In der Lederstraße ist nach wie vor die Allgemeinarztpraxis im Obergeschoss zu finden. Seit Ende 2024 ist hier auch Dr. Rainer Riedemann tätig, der zuvor noch eine eigene Praxis in der Vorstadt betrieben hatte. „Wir profitieren durch diesen Schritt von vielen Einsparungen“, so GZO-Leiter Richard Wagner. Sowohl Personal- als auch Nebenkosten würden durch die Zusammenführung der beiden Praxen niedriger ausfallen. Laut Wagner würde sich aber für die Patienten nichts grundlegend ändern, „außer das wir unsere Produktivität steigern“.
Die Kinder- und Jugendarztpraxis in der Vorstadt 16 „ergänze das medizinische Angebot sinnvoll“, ist sich Wagner sicher. Weitere Umstrukturierungen will der ärztliche Leiter für die Zukunft nicht ausschließen: „Wir schauen ständig, ob wir unsere Standorte optimieren können. Aber alles was wir machen wird am Ende den Patienten zugute kommen.“ Langfristig ist eine Konzentration der verschiedenen Praxen an einem gemeinsamen Standort vorgesehen.
Modernisierung der Praxen steht bei den Investitionen im Fokus:
„Wir wollen das GZO ständig weiterentwickeln und neue Investitionen angehen“, erklärt Neunburgs Geschäftsleiter Georg Keil. Ein besonderes Augenmerk liege heuer auf der Modernisierung und technischen Verbesserung der Praxen. „Es werden Softwareinvestitionen nötig sein, um alle auf den neuesten Stand der Technik zu bringen“, sagte Keil. Auch die Büroausstattung und die medizinische Ausrüstung würden laut ihm von den eingeplanten Geldern profitieren.

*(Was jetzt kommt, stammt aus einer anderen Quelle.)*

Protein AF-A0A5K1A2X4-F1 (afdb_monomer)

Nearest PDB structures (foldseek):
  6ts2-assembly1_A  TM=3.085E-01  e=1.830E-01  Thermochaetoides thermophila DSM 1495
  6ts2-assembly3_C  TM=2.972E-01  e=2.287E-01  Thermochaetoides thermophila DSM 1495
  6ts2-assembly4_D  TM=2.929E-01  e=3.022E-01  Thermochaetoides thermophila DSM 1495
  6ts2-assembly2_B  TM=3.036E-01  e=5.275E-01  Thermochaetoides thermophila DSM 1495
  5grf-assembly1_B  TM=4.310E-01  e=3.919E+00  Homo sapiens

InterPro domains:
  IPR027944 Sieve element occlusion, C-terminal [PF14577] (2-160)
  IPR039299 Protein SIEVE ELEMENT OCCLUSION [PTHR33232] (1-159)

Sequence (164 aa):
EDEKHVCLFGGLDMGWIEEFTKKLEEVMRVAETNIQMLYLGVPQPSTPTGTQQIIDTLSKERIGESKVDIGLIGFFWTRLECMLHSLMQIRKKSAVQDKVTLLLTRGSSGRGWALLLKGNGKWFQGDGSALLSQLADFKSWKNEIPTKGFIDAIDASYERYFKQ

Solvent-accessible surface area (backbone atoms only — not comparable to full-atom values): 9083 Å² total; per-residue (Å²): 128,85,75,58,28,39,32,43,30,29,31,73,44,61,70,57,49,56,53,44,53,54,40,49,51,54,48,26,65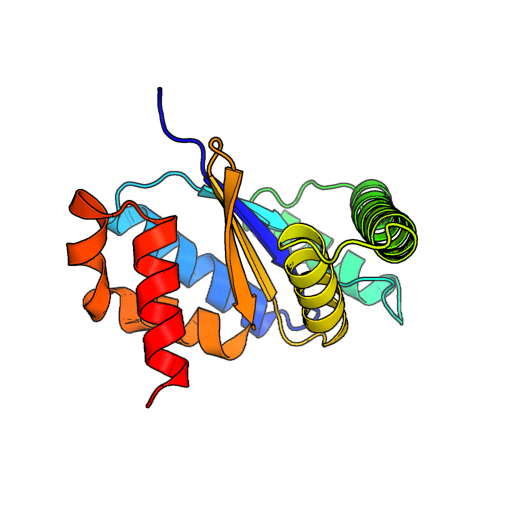,75,68,74,47,62,64,52,35,36,67,51,34,40,56,82,56,96,50,71,63,60,53,51,53,48,42,54,49,28,52,74,69,63,51,60,53,38,80,62,51,69,67,58,39,51,50,52,44,55,49,52,52,52,48,47,57,55,48,69,71,44,95,60,93,47,77,65,47,58,52,51,52,50,50,55,58,45,28,61,63,37,67,27,27,37,35,42,37,36,86,86,76,49,71,35,78,38,53,31,67,65,39,46,51,49,50,73,47,39,84,83,44,56,83,40,27,89,80,60,35,64,61,56,25,53,43,57,50,53,56,54,66,79,72,110

Radius of gyration: 15.8 Å; Cα contacts (8 Å, |Δi|>4): 212; chains: 1; bounding box: 40×31×40 Å

pLDDT: mean 86.55, std 9.82, range [42.47, 95.75]

Foldseek 3Di:
DQWEKEKEKAFLDLVLLVLLLVLVVVLCVVLVHDYQYDYLYAAPDPDPVSSVVSLVVCVVVVRGPSPDDNVNSNVVNVVLVVVLVVQVVPPDDDPSNVVSVVCNVLRHPRQMKMKMDTPVGQIDIDRRPLLSVLSVVCVVQSVCCVPQNDRRSSRVSSVVSVVD

Secondary structure (DSSP, 8-state):
----EEEEEE-S-HHHHHHHHHHHHHHHHHHT--EEEEE---SS-SSHHHHHHHHHHHHHHT-SS----HHHHHHHHHHHHHHHHHHHHSSS--HHHHHHHHHHHHHTTSS-EEEEEETTTEEEEEEHHHHHHHHHTHHHHGGGHHHH-HHHHHHHHHHHHTT-

Mean predicted aligned error: 5.49 Å

Structure (mmCIF, N/CA/C/O backbone):
data_AF-A0A5K1A2X4-F1
#
_entry.id   AF-A0A5K1A2X4-F1
#
loop_
_atom_site.group_PDB
_atom_site.id
_atom_site.type_symbol
_atom_site.label_atom_id
_atom_site.label_alt_id
_atom_site.label_comp_id
_atom_site.label_asym_id
_atom_site.label_entity_id
_atom_site.label_seq_id
_atom_site.pdbx_PDB_ins_code
_atom_site.Cartn_x
_atom_site.Cartn_y
_atom_site.Cartn_z
_atom_site.occupancy
_atom_site.B_iso_or_equiv
_atom_site.auth_seq_id
_atom_site.auth_comp_id
_atom_site.auth_asym_id
_atom_site.auth_atom_id
_atom_site.pdbx_PDB_model_num
ATOM 1 N N . GLU A 1 1 ? -9.091 -16.146 15.191 1.00 42.47 1 GLU A N 1
ATOM 2 C CA . GLU A 1 1 ? -7.758 -15.922 14.601 1.00 42.47 1 GLU A CA 1
ATOM 3 C C . GLU A 1 1 ? -7.619 -14.433 14.383 1.00 42.47 1 GLU A C 1
ATOM 5 O O . GLU A 1 1 ? -8.527 -13.857 13.794 1.00 42.47 1 GLU A O 1
ATOM 10 N N . ASP A 1 2 ? -6.564 -13.810 14.902 1.00 51.84 2 ASP A N 1
ATOM 11 C CA . ASP A 1 2 ? -6.290 -12.404 14.606 1.00 51.84 2 ASP A CA 1
ATOM 12 C C . ASP A 1 2 ? -6.122 -12.259 13.091 1.00 51.84 2 ASP A C 1
ATOM 14 O O . ASP A 1 2 ? -5.265 -12.909 12.484 1.00 51.84 2 ASP A O 1
ATOM 18 N N . GLU A 1 3 ? -6.994 -11.472 12.461 1.00 66.69 3 GLU A N 1
ATOM 19 C CA . GLU A 1 3 ? -6.970 -11.262 11.018 1.00 66.69 3 GLU A CA 1
ATOM 20 C C . GLU A 1 3 ? -5.670 -10.547 10.636 1.00 66.69 3 GLU A C 1
ATOM 22 O O . GLU A 1 3 ? -5.547 -9.329 10.763 1.00 66.69 3 GLU A O 1
ATOM 27 N N . LYS A 1 4 ? -4.676 -11.311 10.173 1.00 78.94 4 LYS A N 1
ATOM 28 C CA . LYS A 1 4 ? -3.405 -10.753 9.708 1.00 78.94 4 LYS A CA 1
ATOM 29 C C . LYS A 1 4 ? -3.635 -9.981 8.414 1.00 78.94 4 LYS A C 1
ATOM 31 O O . LYS A 1 4 ? -3.984 -10.567 7.384 1.00 78.94 4 LYS A O 1
ATOM 36 N N . HIS A 1 5 ? -3.426 -8.673 8.486 1.00 89.88 5 HIS A N 1
ATOM 37 C CA . HIS A 1 5 ? -3.414 -7.792 7.332 1.00 89.88 5 HIS A CA 1
ATOM 38 C C . HIS A 1 5 ? -1.967 -7.492 6.942 1.00 89.88 5 HIS A C 1
ATOM 40 O O . HIS A 1 5 ? -1.095 -7.338 7.797 1.00 89.88 5 HIS A O 1
ATOM 46 N N . VAL A 1 6 ? -1.713 -7.400 5.640 1.00 92.12 6 VAL A N 1
ATOM 47 C CA . VAL A 1 6 ? -0.402 -7.040 5.092 1.00 92.12 6 VAL A CA 1
ATOM 48 C C . VAL A 1 6 ? -0.580 -5.863 4.144 1.00 92.12 6 VAL A C 1
ATOM 50 O O . VAL A 1 6 ? -1.475 -5.879 3.305 1.00 92.12 6 VAL A O 1
ATOM 53 N N . CYS A 1 7 ? 0.267 -4.849 4.266 1.00 93.88 7 CYS A N 1
ATOM 54 C CA . CYS A 1 7 ? 0.373 -3.738 3.333 1.00 93.88 7 CYS A CA 1
ATOM 55 C C . CYS A 1 7 ? 1.686 -3.869 2.571 1.00 93.88 7 CYS A C 1
ATOM 57 O O . CYS A 1 7 ? 2.752 -3.674 3.146 1.00 93.88 7 CYS A O 1
ATOM 59 N N . LEU A 1 8 ? 1.619 -4.196 1.285 1.00 93.62 8 LEU A N 1
ATOM 60 C CA . LEU A 1 8 ? 2.763 -4.062 0.388 1.00 93.62 8 LEU A CA 1
ATOM 61 C C . LEU A 1 8 ? 2.710 -2.666 -0.218 1.00 93.62 8 LEU A C 1
ATOM 63 O O . LEU A 1 8 ? 1.673 -2.287 -0.751 1.00 93.62 8 LEU A O 1
ATOM 67 N N . PHE A 1 9 ? 3.786 -1.898 -0.160 1.00 93.94 9 PHE A N 1
ATOM 68 C CA . PHE A 1 9 ? 3.796 -0.539 -0.700 1.00 93.94 9 PHE A CA 1
ATOM 69 C C . PHE A 1 9 ? 5.126 -0.216 -1.364 1.00 93.94 9 PHE A C 1
ATOM 71 O O . PHE A 1 9 ? 6.130 -0.888 -1.135 1.00 93.94 9 PHE A O 1
ATOM 78 N N . GLY A 1 10 ? 5.152 0.816 -2.197 1.00 92.12 10 GLY A N 1
ATOM 79 C CA . GLY A 1 10 ? 6.381 1.216 -2.862 1.00 92.12 10 GLY A CA 1
ATOM 80 C C . GLY A 1 10 ? 6.243 2.489 -3.679 1.00 92.12 10 GLY A C 1
ATOM 81 O O . GLY A 1 10 ? 5.162 3.051 -3.795 1.00 92.12 10 GLY A O 1
ATOM 82 N N . GLY A 1 11 ? 7.356 2.966 -4.222 1.00 90.62 11 GLY A N 1
ATOM 83 C CA . GLY A 1 11 ? 7.480 4.262 -4.887 1.00 90.62 11 GLY A CA 1
ATOM 84 C C . GLY A 1 11 ? 8.915 4.767 -4.776 1.00 90.62 11 GLY A C 1
ATOM 85 O O . GLY A 1 11 ? 9.738 4.116 -4.141 1.00 90.62 11 GLY A O 1
ATOM 86 N N . LEU A 1 12 ? 9.225 5.902 -5.402 1.00 89.62 12 LEU A N 1
ATOM 87 C CA . LEU A 1 12 ? 10.534 6.562 -5.265 1.00 89.62 12 LEU A CA 1
ATOM 88 C C . LEU A 1 12 ? 10.442 7.924 -4.559 1.00 89.62 12 LEU A C 1
ATOM 90 O O . LEU A 1 12 ? 11.459 8.569 -4.324 1.00 89.62 12 LEU A O 1
ATOM 94 N N . ASP A 1 13 ? 9.228 8.359 -4.226 1.00 90.56 13 ASP A N 1
ATOM 95 C CA . ASP A 1 13 ? 8.967 9.598 -3.504 1.00 90.56 13 ASP A CA 1
ATOM 96 C C . ASP A 1 13 ? 8.993 9.339 -1.991 1.00 90.56 13 ASP A C 1
ATOM 98 O O . ASP A 1 13 ? 8.052 8.775 -1.431 1.00 90.56 13 ASP A O 1
ATOM 102 N N . MET A 1 14 ? 10.083 9.741 -1.331 1.00 89.00 14 MET A N 1
ATOM 103 C CA . MET A 1 14 ? 10.237 9.569 0.117 1.00 89.00 14 MET A CA 1
ATOM 104 C C . MET A 1 14 ? 9.195 10.369 0.912 1.00 89.00 14 MET A C 1
ATOM 106 O O . MET A 1 14 ? 8.684 9.867 1.908 1.00 89.00 14 MET A O 1
ATOM 110 N N . GLY A 1 15 ? 8.823 11.568 0.449 1.00 91.62 15 GLY A N 1
ATOM 111 C CA . GLY A 1 15 ? 7.817 12.386 1.127 1.00 91.62 15 GLY A CA 1
ATOM 112 C C . GLY A 1 15 ? 6.451 11.706 1.120 1.00 91.62 15 GLY A C 1
ATOM 113 O O . GLY A 1 15 ? 5.766 11.665 2.142 1.00 91.62 15 GLY A O 1
ATOM 114 N N . TRP A 1 16 ? 6.090 11.084 -0.007 1.00 93.38 16 TRP A N 1
ATOM 115 C CA . TRP A 1 16 ? 4.893 10.248 -0.070 1.00 93.38 16 TRP A CA 1
ATOM 116 C C . TRP A 1 16 ? 4.988 9.036 0.863 1.00 93.38 16 TRP A C 1
ATOM 118 O O . TRP A 1 16 ? 4.017 8.741 1.558 1.00 93.38 16 TRP A O 1
ATOM 128 N N . ILE A 1 17 ? 6.132 8.341 0.893 1.00 92.44 17 ILE A N 1
ATOM 129 C CA . ILE A 1 17 ? 6.324 7.152 1.737 1.00 92.44 17 ILE A CA 1
ATOM 130 C C . ILE A 1 17 ? 6.122 7.496 3.216 1.00 92.44 17 ILE A C 1
ATOM 132 O O . ILE A 1 17 ? 5.328 6.831 3.877 1.00 92.44 17 ILE A O 1
ATOM 136 N N . GLU A 1 18 ? 6.786 8.541 3.714 1.00 92.00 18 GLU A N 1
ATOM 137 C CA . GLU A 1 18 ? 6.687 8.978 5.112 1.00 92.00 18 GLU A CA 1
ATOM 138 C C . GLU A 1 18 ? 5.255 9.376 5.486 1.00 92.00 18 GLU A C 1
ATOM 140 O O . GLU A 1 18 ? 4.734 8.974 6.532 1.00 92.00 18 GLU A O 1
ATOM 145 N N . GLU A 1 19 ? 4.588 10.155 4.626 1.00 94.50 19 GLU A N 1
ATOM 146 C CA . GLU A 1 19 ? 3.218 10.593 4.889 1.00 94.50 19 GLU A CA 1
ATOM 147 C C . GLU A 1 19 ? 2.243 9.410 4.875 1.00 94.50 19 GLU A C 1
ATOM 149 O O . GLU A 1 19 ? 1.368 9.306 5.741 1.00 94.50 19 GLU A O 1
ATOM 154 N N . PHE A 1 20 ? 2.407 8.500 3.912 1.00 95.19 20 PHE A N 1
ATOM 155 C CA . PHE A 1 20 ? 1.582 7.309 3.773 1.00 95.19 20 PHE A CA 1
ATOM 156 C C . PHE A 1 20 ? 1.693 6.399 4.995 1.00 95.19 20 PHE A C 1
ATOM 158 O O . PHE A 1 20 ? 0.665 6.032 5.569 1.00 95.19 20 PHE A O 1
ATOM 165 N N . THR A 1 21 ? 2.911 6.053 5.419 1.00 94.06 21 THR A N 1
ATOM 166 C CA . THR A 1 21 ? 3.115 5.132 6.544 1.00 94.06 21 THR A CA 1
ATOM 167 C C . THR A 1 21 ? 2.610 5.735 7.843 1.00 94.06 21 THR A C 1
ATOM 169 O O . THR A 1 21 ? 1.889 5.065 8.579 1.00 94.06 21 THR A O 1
ATOM 172 N N . LYS A 1 22 ? 2.866 7.027 8.080 1.00 94.31 22 LYS A N 1
ATOM 173 C CA . LYS A 1 22 ? 2.354 7.731 9.260 1.00 94.31 22 LYS A CA 1
ATOM 174 C C . LYS A 1 22 ? 0.826 7.736 9.306 1.00 94.31 22 LYS A C 1
ATOM 176 O O . LYS A 1 22 ? 0.233 7.421 10.337 1.00 94.31 22 LYS A O 1
ATOM 181 N N . LYS A 1 23 ? 0.165 8.064 8.191 1.00 95.75 23 LYS A N 1
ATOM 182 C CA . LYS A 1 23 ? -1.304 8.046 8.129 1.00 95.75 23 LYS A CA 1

Auch in Zukunft weitere Übernahmen geplant:
Aufgrund der schwierigen Lage des deutschen Gesundheitssystems sei für das GZO vor allem die finanzielle Stabilisierung und weitere Optimierung der medizinsicher Abläufe in Neunburg vorgesehen, so Wagner. „Durch die Einstellung neuer Ärzte und die Umstrukturierungen in den vergangenen Monaten sind wir auf einem guten Weg“, resümierte er. Auch in Zukunft seien laut dem GZO-Leiter weitere „sinnvolle“ Erweiterungen und Übernahmen geplant. Seinen Vertrag wolle Wagner um zwei Jahre verlängern, „um noch ein bisschen mitzuhelfen, die Herausforderungen im Gesundheitssystem zu bewältigen“.